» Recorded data
──────────

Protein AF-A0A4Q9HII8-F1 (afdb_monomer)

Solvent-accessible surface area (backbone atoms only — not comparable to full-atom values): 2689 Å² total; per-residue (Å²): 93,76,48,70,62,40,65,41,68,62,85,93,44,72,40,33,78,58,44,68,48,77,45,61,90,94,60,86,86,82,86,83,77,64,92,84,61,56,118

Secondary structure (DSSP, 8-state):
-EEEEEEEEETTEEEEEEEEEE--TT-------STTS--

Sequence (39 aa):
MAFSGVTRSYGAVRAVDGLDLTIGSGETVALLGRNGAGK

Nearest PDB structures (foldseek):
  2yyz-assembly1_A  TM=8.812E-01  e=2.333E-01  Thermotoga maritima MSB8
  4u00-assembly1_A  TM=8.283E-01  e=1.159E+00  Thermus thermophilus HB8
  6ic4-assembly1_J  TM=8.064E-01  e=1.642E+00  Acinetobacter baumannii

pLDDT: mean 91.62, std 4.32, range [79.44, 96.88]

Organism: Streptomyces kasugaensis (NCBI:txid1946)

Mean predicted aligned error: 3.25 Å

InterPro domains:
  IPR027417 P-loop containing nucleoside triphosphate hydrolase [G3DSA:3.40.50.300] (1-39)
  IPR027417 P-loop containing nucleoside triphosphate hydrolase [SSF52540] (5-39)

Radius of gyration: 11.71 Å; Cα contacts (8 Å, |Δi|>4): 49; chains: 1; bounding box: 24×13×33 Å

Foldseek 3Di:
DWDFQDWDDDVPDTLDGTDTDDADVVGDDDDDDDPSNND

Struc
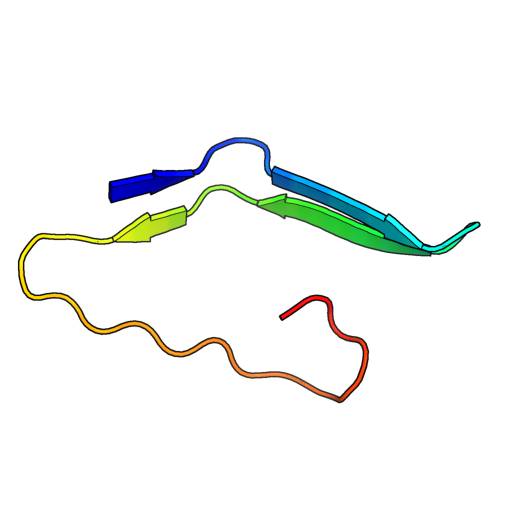ture (mmCIF, N/CA/C/O backbone):
data_AF-A0A4Q9HII8-F1
#
_entry.id   AF-A0A4Q9HII8-F1
#
loop_
_atom_site.group_PDB
_atom_site.id
_atom_site.type_symbol
_atom_site.label_atom_id
_atom_site.lab
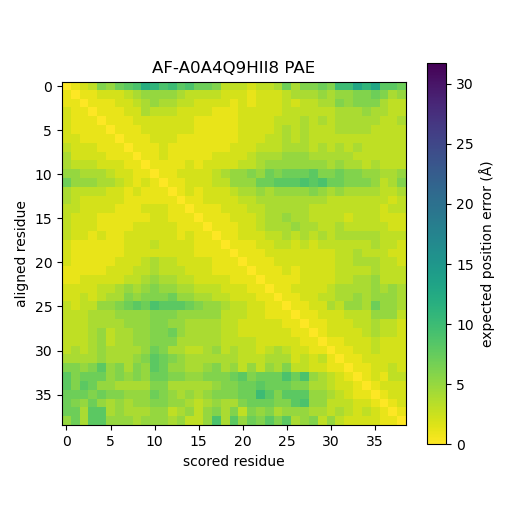el_alt_id
_atom_site.label_comp_id
_atom_site.label_asym_id
_atom_site.label_entity_id
_atom_site.label_seq_id
_atom_site.pdbx_PDB_ins_code
_atom_site.Cartn_x
_atom_site.Cartn_y
_atom_site.Cartn_z
_atom_site.occupancy
_atom_site.B_iso_or_equiv
_atom_site.auth_seq_id
_atom_site.auth_comp_id
_atom_site.auth_asym_id
_atom_site.auth_atom_id
_atom_site.pdbx_PDB_model_num
ATOM 1 N N . MET A 1 1 ? -13.133 1.599 7.419 1.00 88.75 1 MET A N 1
ATOM 2 C CA . MET A 1 1 ? -12.763 2.426 6.246 1.00 88.75 1 MET A CA 1
ATOM 3 C C . MET A 1 1 ? -12.624 1.508 5.043 1.00 88.75 1 MET A C 1
ATOM 5 O O . MET A 1 1 ? -12.213 0.374 5.238 1.00 88.75 1 MET A O 1
ATOM 9 N N . ALA A 1 2 ? -12.976 1.957 3.838 1.00 93.75 2 ALA A N 1
ATOM 10 C CA . ALA A 1 2 ? -12.846 1.146 2.629 1.00 93.75 2 ALA A CA 1
ATOM 11 C C . ALA A 1 2 ? -12.243 1.958 1.477 1.00 93.75 2 ALA A C 1
ATOM 13 O O . ALA A 1 2 ? -12.530 3.147 1.335 1.00 93.75 2 ALA A O 1
ATOM 14 
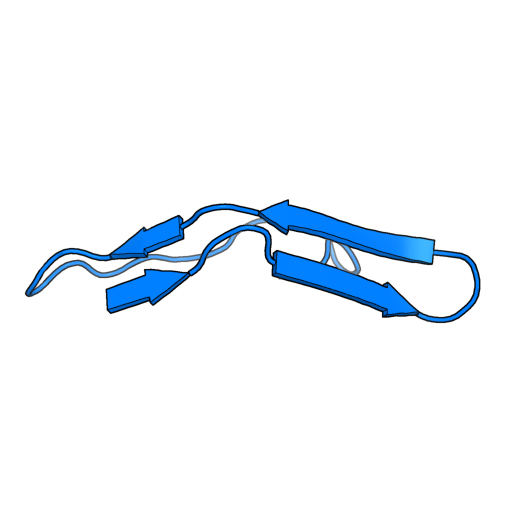N N . PHE A 1 3 ? -11.433 1.284 0.671 1.00 94.19 3 PHE A N 1
ATOM 15 C CA . PHE A 1 3 ? -10.900 1.730 -0.605 1.00 94.19 3 PHE A CA 1
ATOM 16 C C . PHE A 1 3 ? -11.325 0.726 -1.673 1.00 94.19 3 PHE A C 1
ATOM 18 O O . PHE A 1 3 ? -11.308 -0.480 -1.416 1.00 94.19 3 PHE A O 1
ATOM 25 N N . SER A 1 4 ? -11.681 1.213 -2.860 1.00 96.75 4 SER A N 1
ATOM 26 C CA . SER A 1 4 ? -12.093 0.349 -3.965 1.00 96.75 4 SER A CA 1
ATOM 27 C C . SER A 1 4 ? -11.475 0.794 -5.283 1.00 96.75 4 SER A C 1
ATOM 29 O O . SER A 1 4 ? -11.413 1.993 -5.563 1.00 96.75 4 SER A O 1
ATOM 31 N N . GLY A 1 5 ? -11.019 -0.169 -6.083 1.00 95.94 5 GLY A N 1
ATOM 32 C CA . GLY A 1 5 ? -10.446 0.051 -7.407 1.00 95.94 5 GLY A CA 1
ATOM 33 C C . GLY A 1 5 ? -9.226 0.973 -7.410 1.00 95.94 5 GLY A C 1
ATOM 34 O O . GLY A 1 5 ? -9.010 1.697 -8.383 1.00 95.94 5 GLY A O
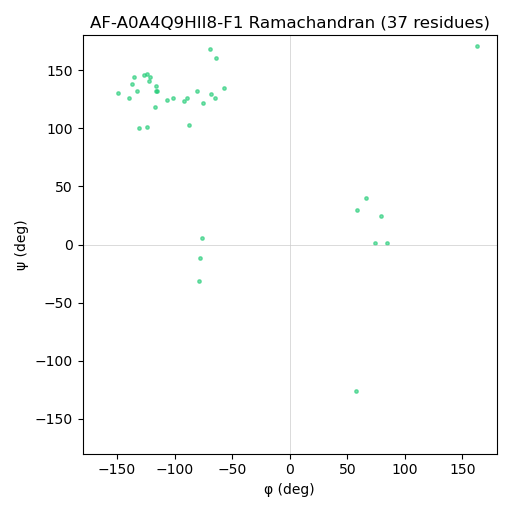 1
ATOM 35 N N . 
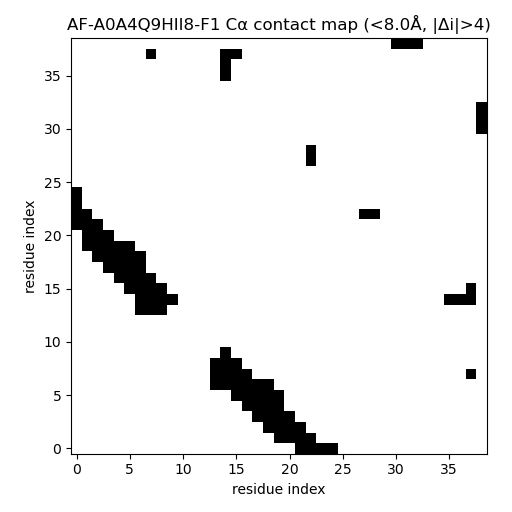VAL A 1 6 ? -8.440 1.003 -6.329 1.00 94.44 6 VAL A N 1
ATOM 36 C CA . VAL A 1 6 ? -7.307 1.927 -6.221 1.00 94.44 6 VAL A CA 1
ATOM 37 C C . VAL A 1 6 ? -6.270 1.582 -7.279 1.00 94.44 6 VAL A C 1
ATOM 39 O O . VAL A 1 6 ? -5.796 0.452 -7.371 1.00 94.44 6 VAL A O 1
ATOM 42 N N . THR A 1 7 ? -5.895 2.581 -8.072 1.00 94.94 7 THR A N 1
ATOM 43 C CA . THR A 1 7 ? -4.835 2.476 -9.073 1.00 94.94 7 THR A CA 1
ATOM 44 C C . THR A 1 7 ? -3.810 3.582 -8.856 1.00 94.94 7 THR A C 1
ATOM 46 O O . THR A 1 7 ? -4.136 4.693 -8.432 1.00 94.94 7 THR A O 1
ATOM 49 N N . ARG A 1 8 ? -2.539 3.289 -9.132 1.00 92.56 8 ARG A N 1
ATOM 50 C CA . ARG A 1 8 ? -1.455 4.273 -9.072 1.00 92.56 8 ARG A CA 1
ATOM 51 C C . ARG A 1 8 ? -0.380 3.924 -10.084 1.00 92.56 8 ARG A C 1
ATOM 53 O O . ARG A 1 8 ? 0.122 2.803 -10.082 1.00 92.56 8 ARG A O 1
ATOM 60 N N . SER A 1 9 ? 0.028 4.909 -10.877 1.00 9
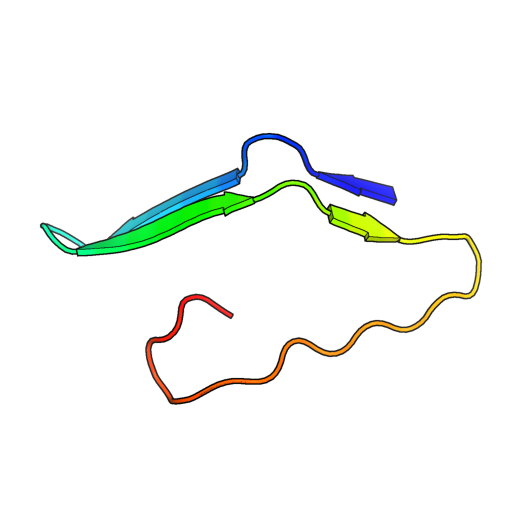3.44 9 SER A N 1
ATOM 61 C CA . SER A 1 9 ? 1.122 4.768 -11.838 1.00 93.44 9 SER A CA 1
ATOM 62 C C . SER A 1 9 ? 2.216 5.807 -11.606 1.00 93.44 9 SER A C 1
ATOM 64 O O . SER A 1 9 ? 1.937 6.944 -11.223 1.00 93.44 9 SER A O 1
ATOM 66 N N . TYR A 1 10 ? 3.457 5.412 -11.875 1.00 89.50 10 TYR A N 1
ATOM 67 C CA . TYR A 1 10 ? 4.641 6.261 -11.927 1.00 89.50 10 TYR A CA 1
ATOM 68 C C . TYR A 1 10 ? 5.283 6.090 -13.305 1.00 89.50 10 TYR A C 1
ATOM 70 O O . TYR A 1 10 ? 5.931 5.080 -13.589 1.00 89.50 10 TYR A O 1
ATOM 78 N N . GLY A 1 11 ? 5.049 7.059 -14.193 1.00 91.81 11 GLY A N 1
ATOM 79 C CA . GLY A 1 11 ? 5.406 6.925 -15.605 1.00 91.81 11 GLY A CA 1
ATOM 80 C C . GLY A 1 11 ? 4.722 5.705 -16.229 1.00 91.81 11 GLY A C 1
ATOM 81 O O . GLY A 1 11 ? 3.507 5.555 -16.130 1.00 91.81 11 GLY A O 1
ATOM 82 N N . ALA A 1 12 ? 5.513 4.820 -16.839 1.00 92.69 12 ALA A N 1
ATOM 83 C CA . ALA A 1 12 ? 5.019 3.586 -17.452 1.00 92.69 12 ALA A CA 1
ATOM 84 C C . ALA A 1 12 ? 4.704 2.461 -16.444 1.00 92.69 12 ALA A C 1
ATOM 86 O O . ALA A 1 12 ? 4.106 1.455 -16.819 1.00 92.69 12 ALA A O 1
ATOM 87 N N . VAL A 1 13 ? 5.105 2.597 -15.176 1.00 91.06 13 VAL A N 1
ATOM 88 C CA . VAL A 1 13 ? 4.924 1.543 -14.170 1.00 91.06 13 VAL A CA 1
ATOM 89 C C . VAL A 1 13 ? 3.605 1.745 -13.444 1.00 91.06 13 VAL A C 1
ATOM 91 O O . VAL A 1 13 ? 3.396 2.781 -12.815 1.00 91.06 13 VAL A O 1
ATOM 94 N N . ARG A 1 14 ? 2.742 0.729 -13.460 1.00 91.62 14 ARG A N 1
ATOM 95 C CA . ARG A 1 14 ? 1.560 0.672 -12.599 1.00 91.62 14 ARG A CA 1
ATOM 96 C C . ARG A 1 14 ? 1.940 0.040 -11.260 1.00 91.62 14 ARG A C 1
ATOM 98 O O . ARG A 1 14 ? 2.147 -1.163 -11.176 1.00 91.62 14 ARG A O 1
ATOM 105 N N . ALA A 1 15 ? 2.089 0.877 -10.237 1.00 91.31 15 ALA A N 1
ATOM 106 C CA . ALA A 1 15 ? 2.491 0.47
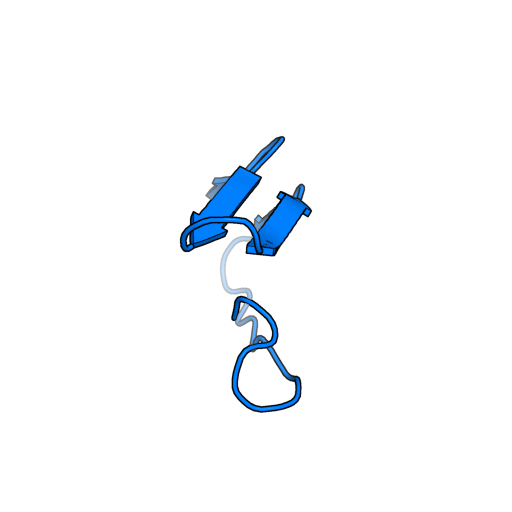0 -8.892 1.00 91.31 15 ALA A CA 1
ATOM 107 C C . ALA A 1 15 ? 1.335 -0.136 -8.084 1.00 91.31 15 ALA A C 1
ATOM 109 O O . ALA A 1 15 ? 1.570 -1.012 -7.262 1.00 91.31 15 ALA A O 1
ATOM 110 N N . VAL A 1 16 ? 0.102 0.311 -8.327 1.00 93.88 16 VAL A N 1
ATOM 111 C CA . VAL A 1 16 ? -1.117 -0.284 -7.760 1.00 93.88 16 VAL A CA 1
ATOM 112 C C . VAL A 1 16 ? -2.120 -0.462 -8.896 1.00 93.88 16 VAL A C 1
ATOM 114 O O . VAL A 1 16 ? -2.322 0.476 -9.673 1.00 93.88 16 VAL A O 1
ATOM 117 N N . ASP A 1 17 ? -2.730 -1.641 -9.009 1.00 93.94 17 ASP A N 1
ATOM 118 C CA . ASP A 1 17 ? -3.700 -1.966 -10.061 1.00 93.94 17 ASP A CA 1
ATOM 119 C C . ASP A 1 17 ? -4.963 -2.599 -9.469 1.00 93.94 17 ASP A C 1
ATOM 121 O O . ASP A 1 17 ? -4.963 -3.775 -9.118 1.00 93.94 17 ASP A O 1
ATOM 125 N N . GLY A 1 18 ? -6.025 -1.803 -9.324 1.00 94.38 18 GLY A N 1
ATOM 126 C CA . GLY A 1 18 ? -7.342 -2.281 -8.908 1.00 94.38 18 GLY A CA 1
ATOM 127 C C . GLY A 1 18 ? -7.400 -2.819 -7.477 1.00 94.38 18 GLY A C 1
ATOM 128 O O . GLY A 1 18 ? -8.045 -3.834 -7.241 1.00 94.38 18 GLY A O 1
ATOM 129 N N . LEU A 1 19 ? -6.724 -2.173 -6.520 1.00 93.31 19 LEU A N 1
ATOM 130 C CA . LEU A 1 19 ? -6.738 -2.609 -5.122 1.00 93.31 19 LEU A CA 1
ATOM 131 C C . LEU A 1 19 ? -8.067 -2.259 -4.437 1.00 93.31 19 LEU A C 1
ATOM 133 O O . LEU A 1 19 ? -8.414 -1.082 -4.296 1.00 93.31 19 LEU A O 1
ATOM 137 N N . ASP A 1 20 ? -8.734 -3.290 -3.924 1.00 94.94 20 ASP A N 1
ATOM 138 C CA . ASP A 1 20 ? -9.825 -3.186 -2.959 1.00 94.94 20 ASP A CA 1
ATOM 139 C C . ASP A 1 20 ? -9.301 -3.517 -1.554 1.00 94.94 20 ASP A C 1
ATOM 141 O O . ASP A 1 20 ? -8.699 -4.569 -1.333 1.00 94.94 20 ASP A O 1
ATOM 145 N N . LEU A 1 21 ? -9.516 -2.621 -0.589 1.00 94.31 21 LEU A N 1
ATOM 146 C CA . LEU A 1 21 ? -9.069 -2.792 0.795 1.00 94.31 21 LEU A CA 1
ATOM 147 C C . LEU A 1 21 ? -10.143 -2.303 1.761 1.00 94.31 21 LEU A C 1
ATOM 149 O O . LEU A 1 21 ? -10.563 -1.151 1.705 1.00 94.31 21 LEU A O 1
ATOM 153 N N . THR A 1 22 ? -10.537 -3.157 2.702 1.00 96.25 22 THR A N 1
ATOM 154 C CA . THR A 1 22 ? -11.423 -2.785 3.810 1.00 96.25 22 THR A CA 1
ATOM 155 C C . THR A 1 22 ? -10.676 -2.946 5.123 1.00 96.25 22 THR A C 1
ATOM 157 O O . THR A 1 22 ? -10.053 -3.975 5.347 1.00 96.25 22 THR A O 1
ATOM 160 N N . ILE A 1 23 ? -10.746 -1.924 5.974 1.00 95.25 23 ILE A N 1
ATOM 161 C CA . ILE A 1 23 ? -10.182 -1.916 7.325 1.00 95.25 23 ILE A CA 1
ATOM 162 C C . ILE A 1 23 ? -11.340 -1.770 8.312 1.00 95.25 23 ILE A C 1
ATOM 164 O O . ILE A 1 23 ? -12.078 -0.772 8.278 1.00 95.25 23 ILE A O 1
ATOM 168 N N . GLY A 1 24 ? -11.512 -2.771 9.167 1.00 96.88 24 GLY A N 1
ATOM 169 C CA . GLY A 1 24 ? -12.505 -2.815 10.229 1.00 96.88 24 GLY A CA 1
ATOM 170 C C . GLY A 1 24 ? -12.227 -1.823 11.361 1.00 96.88 24 GLY A C 1
ATOM 171 O O . GLY A 1 24 ? -11.165 -1.209 11.459 1.00 96.88 24 GLY A O 1
ATOM 172 N N . SER A 1 25 ? -13.214 -1.640 12.240 1.00 96.19 25 SER A N 1
ATOM 173 C CA . SER A 1 25 ? -13.036 -0.807 13.435 1.00 96.19 25 SER A CA 1
ATOM 174 C C . SER A 1 25 ? -12.062 -1.476 14.407 1.00 96.19 25 SER A C 1
ATOM 176 O O . SER A 1 25 ? -12.228 -2.651 14.727 1.00 96.19 25 SER A O 1
ATOM 178 N N . GLY A 1 26 ? -11.053 -0.735 14.870 1.00 96.19 26 GLY A N 1
ATOM 179 C CA . GLY A 1 26 ? -10.000 -1.259 15.748 1.00 96.19 26 GLY A CA 1
ATOM 180 C C . GLY A 1 26 ? -8.973 -2.159 15.050 1.00 96.19 26 GLY A C 1
ATOM 181 O O . GLY A 1 26 ? -8.060 -2.655 15.706 1.00 96.19 26 GLY A O 1
ATOM 182 N N . GLU A 1 27 ? -9.090 -2.363 13.736 1.00 95.38 27 GLU A N 1
ATOM 183 C CA . GLU A 1 27 ? -8.156 -3.180 12.967 1.00 95.38 27 GLU A CA 1
ATOM 184 C C . GLU A 1 27 ? -6.890 -2.386 12.626 1.00 95.38 27 GLU A C 1
ATOM 186 O O . GLU A 1 27 ? -6.950 -1.253 12.145 1.00 95.38 27 GLU A O 1
ATOM 191 N N . THR A 1 28 ? -5.729 -2.997 12.862 1.00 93.25 28 THR A N 1
ATOM 192 C CA . THR A 1 28 ? -4.433 -2.462 12.433 1.00 93.25 28 THR A CA 1
ATOM 193 C C . THR A 1 28 ? -3.920 -3.282 11.263 1.00 93.25 28 THR A C 1
ATOM 195 O O . THR A 1 28 ? -3.762 -4.495 11.378 1.00 93.25 28 THR A O 1
ATOM 198 N N . VAL A 1 29 ? -3.621 -2.612 10.152 1.00 91.12 29 VAL A N 1
ATOM 199 C CA . VAL A 1 29 ? -3.108 -3.242 8.931 1.00 91.12 29 VAL A CA 1
ATOM 200 C C . VAL A 1 29 ? -1.702 -2.730 8.650 1.00 91.12 29 VAL A C 1
ATOM 202 O O . VAL A 1 29 ? -1.441 -1.530 8.730 1.00 91.12 29 VAL A O 1
ATOM 205 N N . ALA A 1 30 ? -0.801 -3.640 8.286 1.00 90.19 30 ALA A N 1
ATOM 206 C CA . ALA A 1 30 ? 0.522 -3.313 7.774 1.00 90.19 30 ALA A CA 1
ATOM 207 C C . ALA A 1 30 ? 0.639 -3.790 6.326 1.00 90.19 30 ALA A C 1
ATOM 209 O O . ALA A 1 30 ? 0.321 -4.936 6.010 1.00 90.19 30 ALA A O 1
ATOM 210 N N . LEU A 1 31 ? 1.133 -2.921 5.448 1.00 89.38 31 LEU A N 1
ATOM 211 C CA . LEU A 1 31 ? 1.481 -3.296 4.083 1.00 89.38 31 LEU A CA 1
ATOM 212 C C . LEU A 1 31 ? 2.941 -3.769 4.069 1.00 89.38 31 LEU A C 1
ATOM 214 O O . LEU A 1 31 ? 3.835 -3.042 4.504 1.00 89.38 31 LEU A O 1
ATOM 218 N N . LEU A 1 32 ? 3.203 -4.977 3.555 1.00 87.12 32 LEU A N 1
ATOM 219 C CA . LEU A 1 32 ? 4.552 -5.554 3.443 1.00 87.12 32 LEU A CA 1
ATOM 220 C C . LEU A 1 32 ? 4.916 -5.900 2.000 1.00 87.12 32 LEU A C 1
ATOM 222 O O . LEU A 1 32 ? 4.078 -6.277 1.189 1.00 87.12 32 LEU A O 1
ATOM 226 N N . GLY A 1 33 ? 6.188 -5.703 1.656 1.00 84.81 33 
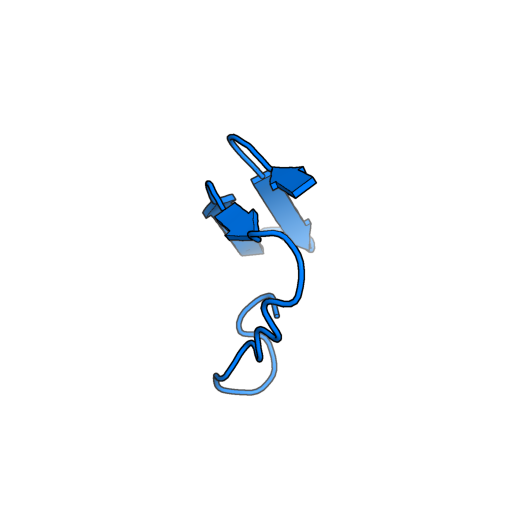GLY A N 1
ATOM 227 C CA . GLY A 1 33 ? 6.699 -5.955 0.313 1.00 84.81 33 GLY A CA 1
ATOM 228 C C . GLY A 1 33 ? 8.039 -5.274 0.057 1.00 84.81 33 GLY A C 1
ATOM 229 O O . GLY A 1 33 ? 8.479 -4.421 0.827 1.00 84.81 33 GLY A O 1
ATOM 230 N N . ARG A 1 34 ? 8.663 -5.600 -1.074 1.00 87.75
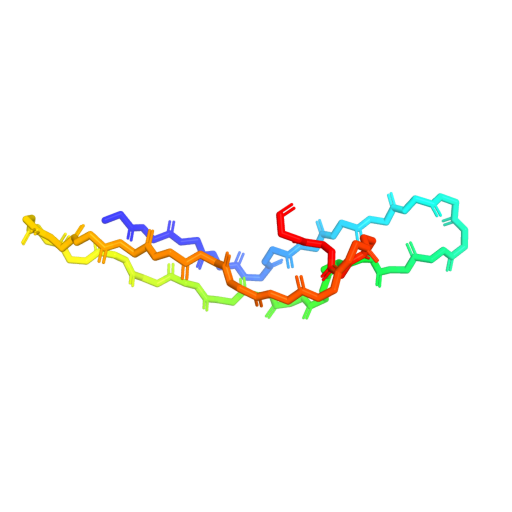 34 ARG A N 1
ATOM 231 C CA . ARG A 1 34 ? 9.940 -5.002 -1.499 1.00 87.75 34 ARG A CA 1
ATOM 232 C C . ARG A 1 34 ? 9.813 -3.494 -1.763 1.00 87.75 34 ARG A C 1
ATOM 234 O O . ARG A 1 34 ? 8.705 -2.987 -1.967 1.00 87.75 34 ARG A O 1
ATOM 241 N N . ASN A 1 35 ? 10.935 -2.774 -1.761 1.00 86.62 35 ASN A N 1
ATOM 242 C CA . ASN A 1 35 ? 10.964 -1.364 -2.166 1.00 86.62 35 ASN A CA 1
ATOM 243 C C . ASN A 1 35 ? 10.421 -1.219 -3.596 1.00 86.62 35 ASN A C 1
ATOM 245 O O . ASN A 1 35 ? 10.748 -2.023 -4.465 1.00 86.62 35 ASN A O 1
ATOM 249 N N . GLY A 1 36 ? 9.556 -0.223 -3.813 1.00 82.25 36 GLY A N 1
ATOM 250 C CA . GLY A 1 36 ? 8.906 0.019 -5.107 1.00 82.25 36 GLY A CA 1
ATOM 251 C C . GLY A 1 36 ? 7.637 -0.800 -5.387 1.00 82.25 36 GLY A C 1
ATOM 252 O O . GLY A 1 36 ? 7.049 -0.630 -6.445 1.00 82.25 36 GLY A O 1
ATOM 253 N N . ALA A 1 37 ? 7.172 -1.646 -4.459 1.00 83.19 37 ALA A N 1
ATOM 254 C CA . ALA A 1 37 ? 5.989 -2.496 -4.667 1.00 83.19 37 ALA A CA 1
ATOM 255 C C . ALA A 1 37 ? 4.620 -1.781 -4.566 1.00 83.19 37 ALA A C 1
ATOM 257 O O . ALA A 1 37 ? 3.603 -2.460 -4.579 1.00 83.19 37 ALA A O 1
ATOM 258 N N . GLY A 1 38 ? 4.581 -0.452 -4.415 1.00 79.44 38 GLY A N 1
ATOM 259 C CA . GLY A 1 38 ? 3.313 0.295 -4.335 1.00 79.44 38 GLY A CA 1
ATOM 260 C C . GLY A 1 38 ? 2.611 0.253 -2.974 1.00 79.44 38 GLY A C 1
ATOM 261 O O . GLY A 1 38 ? 1.397 0.415 -2.913 1.00 79.44 38 GLY A O 1
ATOM 262 N N . LYS A 1 39 ? 3.381 0.027 -1.905 1.00 84.25 39 LYS A N 1
ATOM 263 C CA . LYS A 1 39 ? 2.922 0.212 -0.522 1.00 84.25 39 LYS A CA 1
ATOM 264 C C . LYS A 1 39 ? 2.881 1.676 -0.130 1.00 84.25 39 LYS A C 1
ATOM 266 O O . LYS A 1 39 ? 3.722 2.424 -0.680 1.00 84.25 39 LYS A O 1
#

──────────

» Exercise
Among the records above, repeat exactly the line with "ATOM 117 N N", the line with "ATOM 121 O O", and every line in between, and only those.

» Response to the task
ATOM 117 N N . ASP A 1 17 ? -2.730 -1.641 -9.009 1.00 93.94 17 ASP A N 1
ATOM 118 C CA . ASP A 1 17 ? -3.700 -1.966 -10.061 1.00 93.94 17 ASP A CA 1
ATOM 119 C C . ASP A 1 17 ? -4.963 -2.599 -9.469 1.00 93.94 17 ASP A C 1
ATOM 121 O O . ASP A 1 17 ? -4.963 -3.775 -9.118 1.00 93.94 17 ASP A O 1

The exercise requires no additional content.